PROBLEM REQUIREMENTS:
Look in the material below for the line holding "ATOM 87 C C". Set it down exactly, with each later line up to and including the line holding "ATOM 105 N N".

#### SUPPLIED MATERIAL ####

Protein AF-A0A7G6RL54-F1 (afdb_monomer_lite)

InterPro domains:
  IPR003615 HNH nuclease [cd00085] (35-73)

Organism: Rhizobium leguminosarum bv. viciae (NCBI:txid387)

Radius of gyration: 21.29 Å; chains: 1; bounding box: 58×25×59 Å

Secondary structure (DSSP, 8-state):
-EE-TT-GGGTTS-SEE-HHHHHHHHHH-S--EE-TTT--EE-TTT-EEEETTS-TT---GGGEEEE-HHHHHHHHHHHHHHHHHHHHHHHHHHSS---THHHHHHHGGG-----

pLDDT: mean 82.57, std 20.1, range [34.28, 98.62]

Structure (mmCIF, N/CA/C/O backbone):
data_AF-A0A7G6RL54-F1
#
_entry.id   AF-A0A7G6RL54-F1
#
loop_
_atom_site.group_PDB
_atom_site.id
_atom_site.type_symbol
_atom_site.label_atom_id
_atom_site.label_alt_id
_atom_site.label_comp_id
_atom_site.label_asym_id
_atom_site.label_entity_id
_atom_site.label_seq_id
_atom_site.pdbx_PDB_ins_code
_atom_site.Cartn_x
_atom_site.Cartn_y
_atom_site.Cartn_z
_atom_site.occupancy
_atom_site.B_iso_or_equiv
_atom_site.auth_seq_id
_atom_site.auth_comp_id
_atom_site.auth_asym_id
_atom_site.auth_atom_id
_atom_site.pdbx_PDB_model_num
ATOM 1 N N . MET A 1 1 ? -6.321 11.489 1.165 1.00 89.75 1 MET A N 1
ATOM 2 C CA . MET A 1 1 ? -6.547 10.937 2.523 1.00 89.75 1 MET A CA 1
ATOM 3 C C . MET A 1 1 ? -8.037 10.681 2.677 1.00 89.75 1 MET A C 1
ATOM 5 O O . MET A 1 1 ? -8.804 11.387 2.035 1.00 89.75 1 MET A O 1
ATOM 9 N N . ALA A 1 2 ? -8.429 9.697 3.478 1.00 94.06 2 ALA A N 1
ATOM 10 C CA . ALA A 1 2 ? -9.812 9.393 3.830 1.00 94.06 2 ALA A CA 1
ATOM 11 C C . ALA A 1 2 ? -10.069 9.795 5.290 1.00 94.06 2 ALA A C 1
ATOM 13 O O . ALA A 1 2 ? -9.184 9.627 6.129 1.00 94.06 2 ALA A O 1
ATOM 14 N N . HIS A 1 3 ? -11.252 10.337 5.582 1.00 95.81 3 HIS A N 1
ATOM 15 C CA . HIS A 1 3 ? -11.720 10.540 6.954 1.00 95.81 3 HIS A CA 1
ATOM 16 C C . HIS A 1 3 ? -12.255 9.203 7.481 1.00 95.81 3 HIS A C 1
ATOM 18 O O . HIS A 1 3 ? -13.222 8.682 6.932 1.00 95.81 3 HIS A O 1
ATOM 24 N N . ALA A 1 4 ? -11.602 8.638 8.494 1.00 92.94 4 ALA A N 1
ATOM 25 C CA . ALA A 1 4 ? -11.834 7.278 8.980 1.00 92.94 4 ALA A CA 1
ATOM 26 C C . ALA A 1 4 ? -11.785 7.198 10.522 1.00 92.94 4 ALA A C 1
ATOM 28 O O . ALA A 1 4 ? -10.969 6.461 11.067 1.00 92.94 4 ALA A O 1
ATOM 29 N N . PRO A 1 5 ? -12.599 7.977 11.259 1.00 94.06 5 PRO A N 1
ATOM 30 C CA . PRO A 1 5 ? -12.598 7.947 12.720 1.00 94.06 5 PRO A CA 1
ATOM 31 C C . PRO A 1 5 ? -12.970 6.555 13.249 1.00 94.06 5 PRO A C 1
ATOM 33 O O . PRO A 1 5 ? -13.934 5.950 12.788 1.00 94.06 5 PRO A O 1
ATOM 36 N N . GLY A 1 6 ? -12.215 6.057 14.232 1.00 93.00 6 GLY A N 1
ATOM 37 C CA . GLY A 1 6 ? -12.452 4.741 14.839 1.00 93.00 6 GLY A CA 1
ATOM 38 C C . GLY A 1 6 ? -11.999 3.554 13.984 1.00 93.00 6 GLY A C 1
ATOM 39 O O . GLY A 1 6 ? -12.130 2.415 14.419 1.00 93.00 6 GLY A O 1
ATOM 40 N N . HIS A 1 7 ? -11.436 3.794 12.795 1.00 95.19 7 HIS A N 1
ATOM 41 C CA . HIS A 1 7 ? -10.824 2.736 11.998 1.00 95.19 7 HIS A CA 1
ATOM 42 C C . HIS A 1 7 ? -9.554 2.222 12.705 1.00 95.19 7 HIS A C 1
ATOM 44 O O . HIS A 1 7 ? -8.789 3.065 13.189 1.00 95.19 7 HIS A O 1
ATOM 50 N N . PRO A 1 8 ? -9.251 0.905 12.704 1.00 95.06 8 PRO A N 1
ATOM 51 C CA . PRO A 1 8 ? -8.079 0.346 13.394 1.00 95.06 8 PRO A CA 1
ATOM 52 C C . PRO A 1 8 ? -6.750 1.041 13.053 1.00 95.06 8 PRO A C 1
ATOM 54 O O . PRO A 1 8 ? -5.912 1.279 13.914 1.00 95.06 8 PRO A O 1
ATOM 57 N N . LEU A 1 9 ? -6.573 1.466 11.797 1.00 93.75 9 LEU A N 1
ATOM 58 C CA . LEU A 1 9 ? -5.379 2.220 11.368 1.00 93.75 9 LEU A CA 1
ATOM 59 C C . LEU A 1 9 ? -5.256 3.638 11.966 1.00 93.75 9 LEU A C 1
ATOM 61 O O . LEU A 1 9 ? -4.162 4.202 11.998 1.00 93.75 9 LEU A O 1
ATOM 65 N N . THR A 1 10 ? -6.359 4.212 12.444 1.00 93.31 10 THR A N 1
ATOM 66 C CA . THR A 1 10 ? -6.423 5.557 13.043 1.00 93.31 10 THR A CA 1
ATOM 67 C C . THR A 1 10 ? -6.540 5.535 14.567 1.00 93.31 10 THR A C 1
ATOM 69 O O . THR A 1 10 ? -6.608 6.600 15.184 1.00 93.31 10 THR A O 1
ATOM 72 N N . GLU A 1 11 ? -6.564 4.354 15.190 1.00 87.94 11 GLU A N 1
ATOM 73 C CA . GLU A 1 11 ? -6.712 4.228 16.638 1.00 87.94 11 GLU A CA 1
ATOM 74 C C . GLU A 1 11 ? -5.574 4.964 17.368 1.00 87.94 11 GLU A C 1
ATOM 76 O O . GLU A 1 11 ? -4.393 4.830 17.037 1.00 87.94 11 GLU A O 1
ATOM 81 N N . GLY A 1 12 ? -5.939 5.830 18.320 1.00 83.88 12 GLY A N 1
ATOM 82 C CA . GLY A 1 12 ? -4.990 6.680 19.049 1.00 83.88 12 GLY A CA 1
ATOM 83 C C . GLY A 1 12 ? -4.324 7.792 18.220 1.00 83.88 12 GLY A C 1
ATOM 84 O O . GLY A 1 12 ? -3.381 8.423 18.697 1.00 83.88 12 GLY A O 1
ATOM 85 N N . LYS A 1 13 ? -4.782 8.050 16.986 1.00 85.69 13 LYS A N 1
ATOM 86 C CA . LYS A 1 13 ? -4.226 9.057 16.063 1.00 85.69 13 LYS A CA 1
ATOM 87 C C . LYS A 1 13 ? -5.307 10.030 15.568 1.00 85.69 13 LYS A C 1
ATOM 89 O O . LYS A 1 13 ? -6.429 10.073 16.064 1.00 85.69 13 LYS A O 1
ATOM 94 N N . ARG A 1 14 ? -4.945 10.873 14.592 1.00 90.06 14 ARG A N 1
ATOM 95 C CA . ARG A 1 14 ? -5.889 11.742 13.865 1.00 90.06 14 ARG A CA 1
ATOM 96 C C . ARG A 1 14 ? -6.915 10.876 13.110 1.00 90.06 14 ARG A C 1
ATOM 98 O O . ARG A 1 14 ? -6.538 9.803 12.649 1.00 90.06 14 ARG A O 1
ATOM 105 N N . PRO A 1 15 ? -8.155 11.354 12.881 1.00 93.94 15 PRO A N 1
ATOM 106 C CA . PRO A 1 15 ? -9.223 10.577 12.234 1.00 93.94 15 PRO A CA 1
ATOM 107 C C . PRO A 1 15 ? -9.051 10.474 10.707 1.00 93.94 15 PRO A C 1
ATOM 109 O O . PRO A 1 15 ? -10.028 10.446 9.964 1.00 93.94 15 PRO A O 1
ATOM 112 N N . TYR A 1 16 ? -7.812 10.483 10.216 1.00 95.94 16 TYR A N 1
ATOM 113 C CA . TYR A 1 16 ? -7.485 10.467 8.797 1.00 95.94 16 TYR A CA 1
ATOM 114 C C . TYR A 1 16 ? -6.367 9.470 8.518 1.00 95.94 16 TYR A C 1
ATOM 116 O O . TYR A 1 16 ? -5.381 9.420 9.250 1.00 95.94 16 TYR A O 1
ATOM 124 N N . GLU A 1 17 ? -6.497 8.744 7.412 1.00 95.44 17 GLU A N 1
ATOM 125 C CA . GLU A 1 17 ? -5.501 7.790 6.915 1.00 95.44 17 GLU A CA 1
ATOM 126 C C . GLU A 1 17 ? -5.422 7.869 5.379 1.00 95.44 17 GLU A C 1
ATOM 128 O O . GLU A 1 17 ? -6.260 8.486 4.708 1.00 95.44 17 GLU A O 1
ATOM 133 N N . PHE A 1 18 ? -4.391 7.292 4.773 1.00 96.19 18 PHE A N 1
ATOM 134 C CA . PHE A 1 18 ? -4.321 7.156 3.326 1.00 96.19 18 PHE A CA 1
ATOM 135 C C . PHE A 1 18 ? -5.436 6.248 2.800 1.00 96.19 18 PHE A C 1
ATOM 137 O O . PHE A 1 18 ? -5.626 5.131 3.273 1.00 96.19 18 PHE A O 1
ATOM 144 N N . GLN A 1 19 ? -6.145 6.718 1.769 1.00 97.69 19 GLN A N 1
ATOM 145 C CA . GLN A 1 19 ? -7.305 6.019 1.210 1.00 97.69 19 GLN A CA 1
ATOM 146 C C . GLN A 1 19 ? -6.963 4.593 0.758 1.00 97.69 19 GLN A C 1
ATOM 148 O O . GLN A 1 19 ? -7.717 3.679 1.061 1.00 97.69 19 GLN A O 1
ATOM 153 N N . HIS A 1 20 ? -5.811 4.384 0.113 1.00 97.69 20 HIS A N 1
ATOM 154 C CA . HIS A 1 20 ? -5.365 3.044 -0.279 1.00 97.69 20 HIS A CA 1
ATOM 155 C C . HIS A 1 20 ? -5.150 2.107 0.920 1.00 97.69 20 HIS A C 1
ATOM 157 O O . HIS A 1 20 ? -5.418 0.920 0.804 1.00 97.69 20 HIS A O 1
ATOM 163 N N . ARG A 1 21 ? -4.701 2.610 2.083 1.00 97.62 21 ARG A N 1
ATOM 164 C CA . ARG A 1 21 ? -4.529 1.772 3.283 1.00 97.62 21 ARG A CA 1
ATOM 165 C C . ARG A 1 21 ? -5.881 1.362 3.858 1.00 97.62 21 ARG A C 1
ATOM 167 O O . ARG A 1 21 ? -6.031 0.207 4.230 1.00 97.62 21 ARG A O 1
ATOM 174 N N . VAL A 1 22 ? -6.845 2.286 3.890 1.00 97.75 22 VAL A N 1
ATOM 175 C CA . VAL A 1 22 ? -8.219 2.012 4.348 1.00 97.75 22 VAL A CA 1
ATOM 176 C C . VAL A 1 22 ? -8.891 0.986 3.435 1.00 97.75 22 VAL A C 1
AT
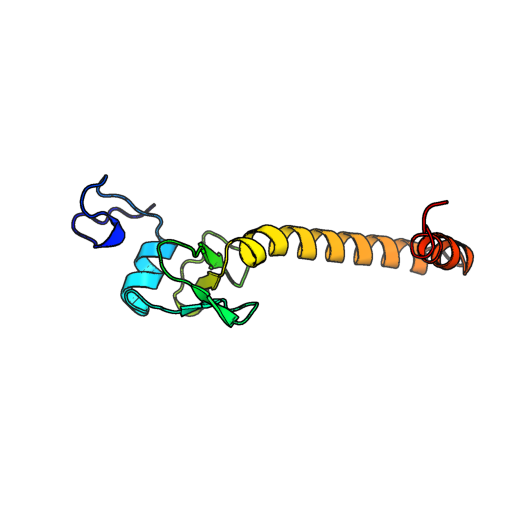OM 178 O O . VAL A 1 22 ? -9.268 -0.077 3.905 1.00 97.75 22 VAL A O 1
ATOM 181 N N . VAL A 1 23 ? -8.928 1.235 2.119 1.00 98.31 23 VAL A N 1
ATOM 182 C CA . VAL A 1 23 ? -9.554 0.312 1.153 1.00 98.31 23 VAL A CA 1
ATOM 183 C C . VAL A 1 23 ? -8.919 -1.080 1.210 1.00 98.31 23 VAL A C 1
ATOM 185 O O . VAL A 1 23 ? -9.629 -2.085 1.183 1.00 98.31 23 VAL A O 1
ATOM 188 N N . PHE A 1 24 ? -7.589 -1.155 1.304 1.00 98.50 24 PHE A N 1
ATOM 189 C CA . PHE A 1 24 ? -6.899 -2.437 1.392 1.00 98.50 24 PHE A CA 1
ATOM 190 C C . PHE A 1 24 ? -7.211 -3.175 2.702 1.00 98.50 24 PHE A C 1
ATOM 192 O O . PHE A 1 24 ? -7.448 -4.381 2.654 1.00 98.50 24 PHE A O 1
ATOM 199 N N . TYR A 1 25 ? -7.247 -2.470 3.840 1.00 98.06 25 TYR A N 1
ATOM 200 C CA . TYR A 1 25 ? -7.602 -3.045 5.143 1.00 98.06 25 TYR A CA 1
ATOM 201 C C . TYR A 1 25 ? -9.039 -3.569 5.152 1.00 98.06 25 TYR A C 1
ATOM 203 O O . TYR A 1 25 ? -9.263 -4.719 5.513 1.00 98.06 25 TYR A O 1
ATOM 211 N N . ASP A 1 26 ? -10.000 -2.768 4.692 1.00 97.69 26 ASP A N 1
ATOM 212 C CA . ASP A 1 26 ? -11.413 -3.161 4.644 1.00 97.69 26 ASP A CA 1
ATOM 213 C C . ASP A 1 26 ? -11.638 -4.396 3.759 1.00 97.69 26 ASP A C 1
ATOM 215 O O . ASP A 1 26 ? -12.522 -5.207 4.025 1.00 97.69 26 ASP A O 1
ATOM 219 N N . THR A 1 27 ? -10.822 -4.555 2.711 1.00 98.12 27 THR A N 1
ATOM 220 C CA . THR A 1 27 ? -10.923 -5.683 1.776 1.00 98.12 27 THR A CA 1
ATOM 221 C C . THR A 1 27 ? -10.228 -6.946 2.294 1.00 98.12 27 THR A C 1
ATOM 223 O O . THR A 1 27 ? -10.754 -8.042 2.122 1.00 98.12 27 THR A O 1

####

WRITTEN RESPONSE:
ATOM 87 C C . LYS A 1 13 ? -5.307 10.030 15.568 1.00 85.69 13 LYS A C 1
ATOM 89 O O . LYS A 1 13 ? -6.429 10.073 16.064 1.00 85.69 13 LYS A O 1
ATOM 94 N N . ARG A 1 14 ? -4.945 10.873 14.592 1.00 90.06 14 ARG A N 1
ATOM 95 C CA . ARG A 1 14 ? -5.889 11.742 13.865 1.00 90.06 14 ARG A CA 1
ATOM 96 C C . ARG A 1 14 ? -6.915 10.876 13.110 1.00 90.06 14 ARG A C 1
ATOM 98 O O . ARG A 1 14 ? -6.538 9.803 12.649 1.00 90.06 14 ARG A O 1
ATOM 105 N N . PRO A 1 15 ? -8.155 11.354 12.881 1.00 93.94 15 PRO A N 1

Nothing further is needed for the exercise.